Morgan Stanley is the underwriter. How they can create a prospectus that attracts investors without committing fraud is hard to see. There will be lawsuits within a few months after the IPO from the new owners claiming they were lied to.


----------



## Lee239 (Mar 24, 2017)

Single Malt said:


> Morgan Stanley is the underwriter. How they can create a prospectus that attracts investors without committing fraud is hard to see. There will be lawsuits within a few months after the IPO from the new owners claiming they were lied to.


https://www.corp-research.org/morgan-stanley


----------



## Blingin (Feb 7, 2018)

So, they lose $4 Billion a year, is that for the bolts and nuts of running the app? I don't think so, it's probably more about expanding and buying up other businesses. I think we can all continue to give rides and Uber can keep collecting their cut under real business managers. It's not like Uber has to buy cars and spend money on fuel and maintenance. Just run the ****ing app.
Anybody knows what the real costs are to keep operating?
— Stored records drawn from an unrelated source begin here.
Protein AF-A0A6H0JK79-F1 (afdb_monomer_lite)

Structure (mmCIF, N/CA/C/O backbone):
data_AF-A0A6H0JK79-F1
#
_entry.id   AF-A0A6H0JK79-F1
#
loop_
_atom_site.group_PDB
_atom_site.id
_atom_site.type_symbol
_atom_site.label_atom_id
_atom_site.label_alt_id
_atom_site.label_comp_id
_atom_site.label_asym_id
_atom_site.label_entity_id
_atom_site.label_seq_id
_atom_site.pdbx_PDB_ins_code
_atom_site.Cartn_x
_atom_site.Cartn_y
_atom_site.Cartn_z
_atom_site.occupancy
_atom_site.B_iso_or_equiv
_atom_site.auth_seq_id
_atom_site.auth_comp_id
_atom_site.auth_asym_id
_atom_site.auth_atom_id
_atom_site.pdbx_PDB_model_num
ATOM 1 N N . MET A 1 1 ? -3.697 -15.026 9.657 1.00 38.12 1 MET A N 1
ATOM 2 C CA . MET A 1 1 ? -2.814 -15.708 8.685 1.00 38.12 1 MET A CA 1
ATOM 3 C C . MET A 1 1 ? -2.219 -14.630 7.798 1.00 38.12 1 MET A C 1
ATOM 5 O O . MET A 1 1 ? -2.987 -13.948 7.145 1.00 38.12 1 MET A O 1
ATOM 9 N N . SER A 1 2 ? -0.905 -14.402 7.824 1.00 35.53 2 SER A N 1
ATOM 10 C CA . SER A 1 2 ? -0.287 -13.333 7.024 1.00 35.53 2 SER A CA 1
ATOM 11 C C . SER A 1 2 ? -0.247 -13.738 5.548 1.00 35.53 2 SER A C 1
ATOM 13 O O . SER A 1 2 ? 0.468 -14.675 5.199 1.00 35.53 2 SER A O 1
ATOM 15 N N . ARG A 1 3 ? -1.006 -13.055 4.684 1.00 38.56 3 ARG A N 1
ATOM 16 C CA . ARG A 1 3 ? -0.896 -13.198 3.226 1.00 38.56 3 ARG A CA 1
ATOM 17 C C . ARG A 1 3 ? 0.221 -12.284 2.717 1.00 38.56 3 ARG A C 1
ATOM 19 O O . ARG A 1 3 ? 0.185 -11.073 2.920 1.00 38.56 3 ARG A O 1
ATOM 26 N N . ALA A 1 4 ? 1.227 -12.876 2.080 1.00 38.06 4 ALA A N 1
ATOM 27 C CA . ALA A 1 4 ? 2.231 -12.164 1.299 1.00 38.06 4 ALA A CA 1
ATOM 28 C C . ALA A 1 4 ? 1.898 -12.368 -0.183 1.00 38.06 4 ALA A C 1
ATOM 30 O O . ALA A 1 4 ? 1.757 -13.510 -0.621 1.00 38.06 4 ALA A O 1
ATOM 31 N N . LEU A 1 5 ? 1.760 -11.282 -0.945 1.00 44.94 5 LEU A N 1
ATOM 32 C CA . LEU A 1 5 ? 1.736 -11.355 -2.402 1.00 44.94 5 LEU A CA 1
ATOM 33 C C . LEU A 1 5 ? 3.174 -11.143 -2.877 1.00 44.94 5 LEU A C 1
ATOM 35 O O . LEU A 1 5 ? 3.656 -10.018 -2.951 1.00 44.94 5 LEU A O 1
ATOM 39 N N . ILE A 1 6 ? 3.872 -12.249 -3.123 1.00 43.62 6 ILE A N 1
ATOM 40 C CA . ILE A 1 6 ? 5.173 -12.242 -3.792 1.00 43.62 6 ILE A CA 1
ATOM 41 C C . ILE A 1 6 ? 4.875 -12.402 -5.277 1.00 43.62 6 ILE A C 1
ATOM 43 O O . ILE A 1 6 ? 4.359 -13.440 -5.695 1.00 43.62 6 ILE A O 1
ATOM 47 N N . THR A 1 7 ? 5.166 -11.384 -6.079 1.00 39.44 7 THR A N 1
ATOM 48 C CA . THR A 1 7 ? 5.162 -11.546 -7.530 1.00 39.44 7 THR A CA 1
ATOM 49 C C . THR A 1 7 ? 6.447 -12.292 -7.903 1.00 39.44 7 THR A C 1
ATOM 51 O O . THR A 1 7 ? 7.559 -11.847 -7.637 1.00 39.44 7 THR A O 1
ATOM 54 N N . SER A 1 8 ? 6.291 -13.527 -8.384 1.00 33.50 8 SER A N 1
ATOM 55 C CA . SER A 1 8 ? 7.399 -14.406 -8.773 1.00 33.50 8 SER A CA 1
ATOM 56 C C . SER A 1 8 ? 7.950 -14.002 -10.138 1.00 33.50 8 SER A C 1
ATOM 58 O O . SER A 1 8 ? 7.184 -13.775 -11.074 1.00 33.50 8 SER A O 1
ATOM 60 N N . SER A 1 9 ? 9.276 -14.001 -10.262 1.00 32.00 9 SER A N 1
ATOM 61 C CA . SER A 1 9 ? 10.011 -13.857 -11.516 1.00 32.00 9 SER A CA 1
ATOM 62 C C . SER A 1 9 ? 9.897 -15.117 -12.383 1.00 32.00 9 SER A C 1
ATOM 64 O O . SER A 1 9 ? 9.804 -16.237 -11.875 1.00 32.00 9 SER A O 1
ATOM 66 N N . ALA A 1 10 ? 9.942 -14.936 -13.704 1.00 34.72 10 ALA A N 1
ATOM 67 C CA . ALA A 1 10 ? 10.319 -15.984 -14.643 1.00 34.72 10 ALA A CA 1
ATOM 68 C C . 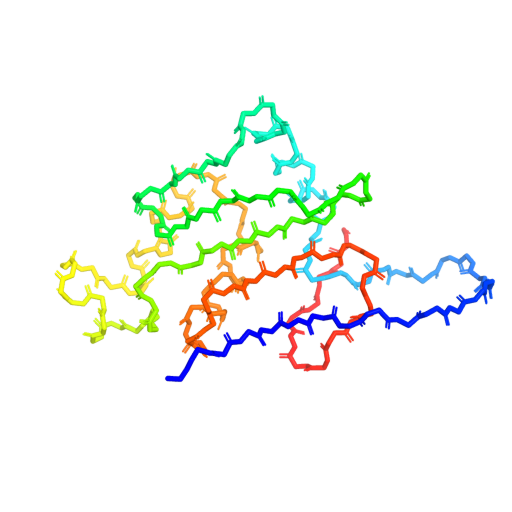ALA A 1 10 ? 11.309 -15.401 -15.656 1.00 34.72 10 ALA A C 1
ATOM 70 O O . ALA A 1 10 ? 11.028 -14.426 -16.349 1.00 34.72 10 ALA A O 1
ATOM 71 N N . SER A 1 11 ? 12.485 -16.016 -15.701 1.00 47.75 11 SER A N 1
ATOM 72 C CA . SER A 1 11 ? 13.527 -15.834 -16.703 1.00 47.75 11 SER A CA 1
ATOM 73 C C . SER A 1 11 ? 13.008 -16.137 -18.112 1.00 47.75 11 SER A C 1
ATOM 75 O O . SER A 1 11 ? 12.497 -17.231 -18.352 1.00 47.75 11 SER A O 1
ATOM 77 N N . GLY A 1 12 ? 13.212 -15.220 -19.056 1.00 32.88 12 GLY A N 1
ATOM 78 C CA . GLY A 1 12 ? 12.925 -15.448 -20.471 1.00 32.88 12 GLY A CA 1
ATOM 79 C C . GLY A 1 12 ? 13.574 -14.384 -21.346 1.00 32.88 12 GLY A C 1
ATOM 80 O O . GLY A 1 12 ? 13.189 -13.222 -21.311 1.00 32.88 12 GLY A O 1
ATOM 81 N N . LEU A 1 13 ? 14.599 -14.791 -22.087 1.00 41.03 13 LEU A N 1
ATOM 82 C CA . LEU A 1 13 ? 15.364 -13.979 -23.025 1.00 41.03 13 LEU A CA 1
ATOM 83 C C . LEU A 1 13 ? 14.514 -13.439 -24.189 1.00 41.03 13 LEU A C 1
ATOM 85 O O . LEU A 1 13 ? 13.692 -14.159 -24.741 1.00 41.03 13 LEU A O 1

Any links?


----------



## Single Malt (Nov 11, 2018)

Blingin said:


> So, they lose $4 Billion a year, is that for the bolts and nuts of running the app? I don't think so, it's probably more about expanding and buying up other businesses. I think we can all continue to give rides and Uber can keep collecting their cut under real business managers. It's not like Uber has to buy cars and spend money on fuel and maintenance. Just run the @@@@ing app.
> Anybody knows what the real costs are to keep operating? Any links?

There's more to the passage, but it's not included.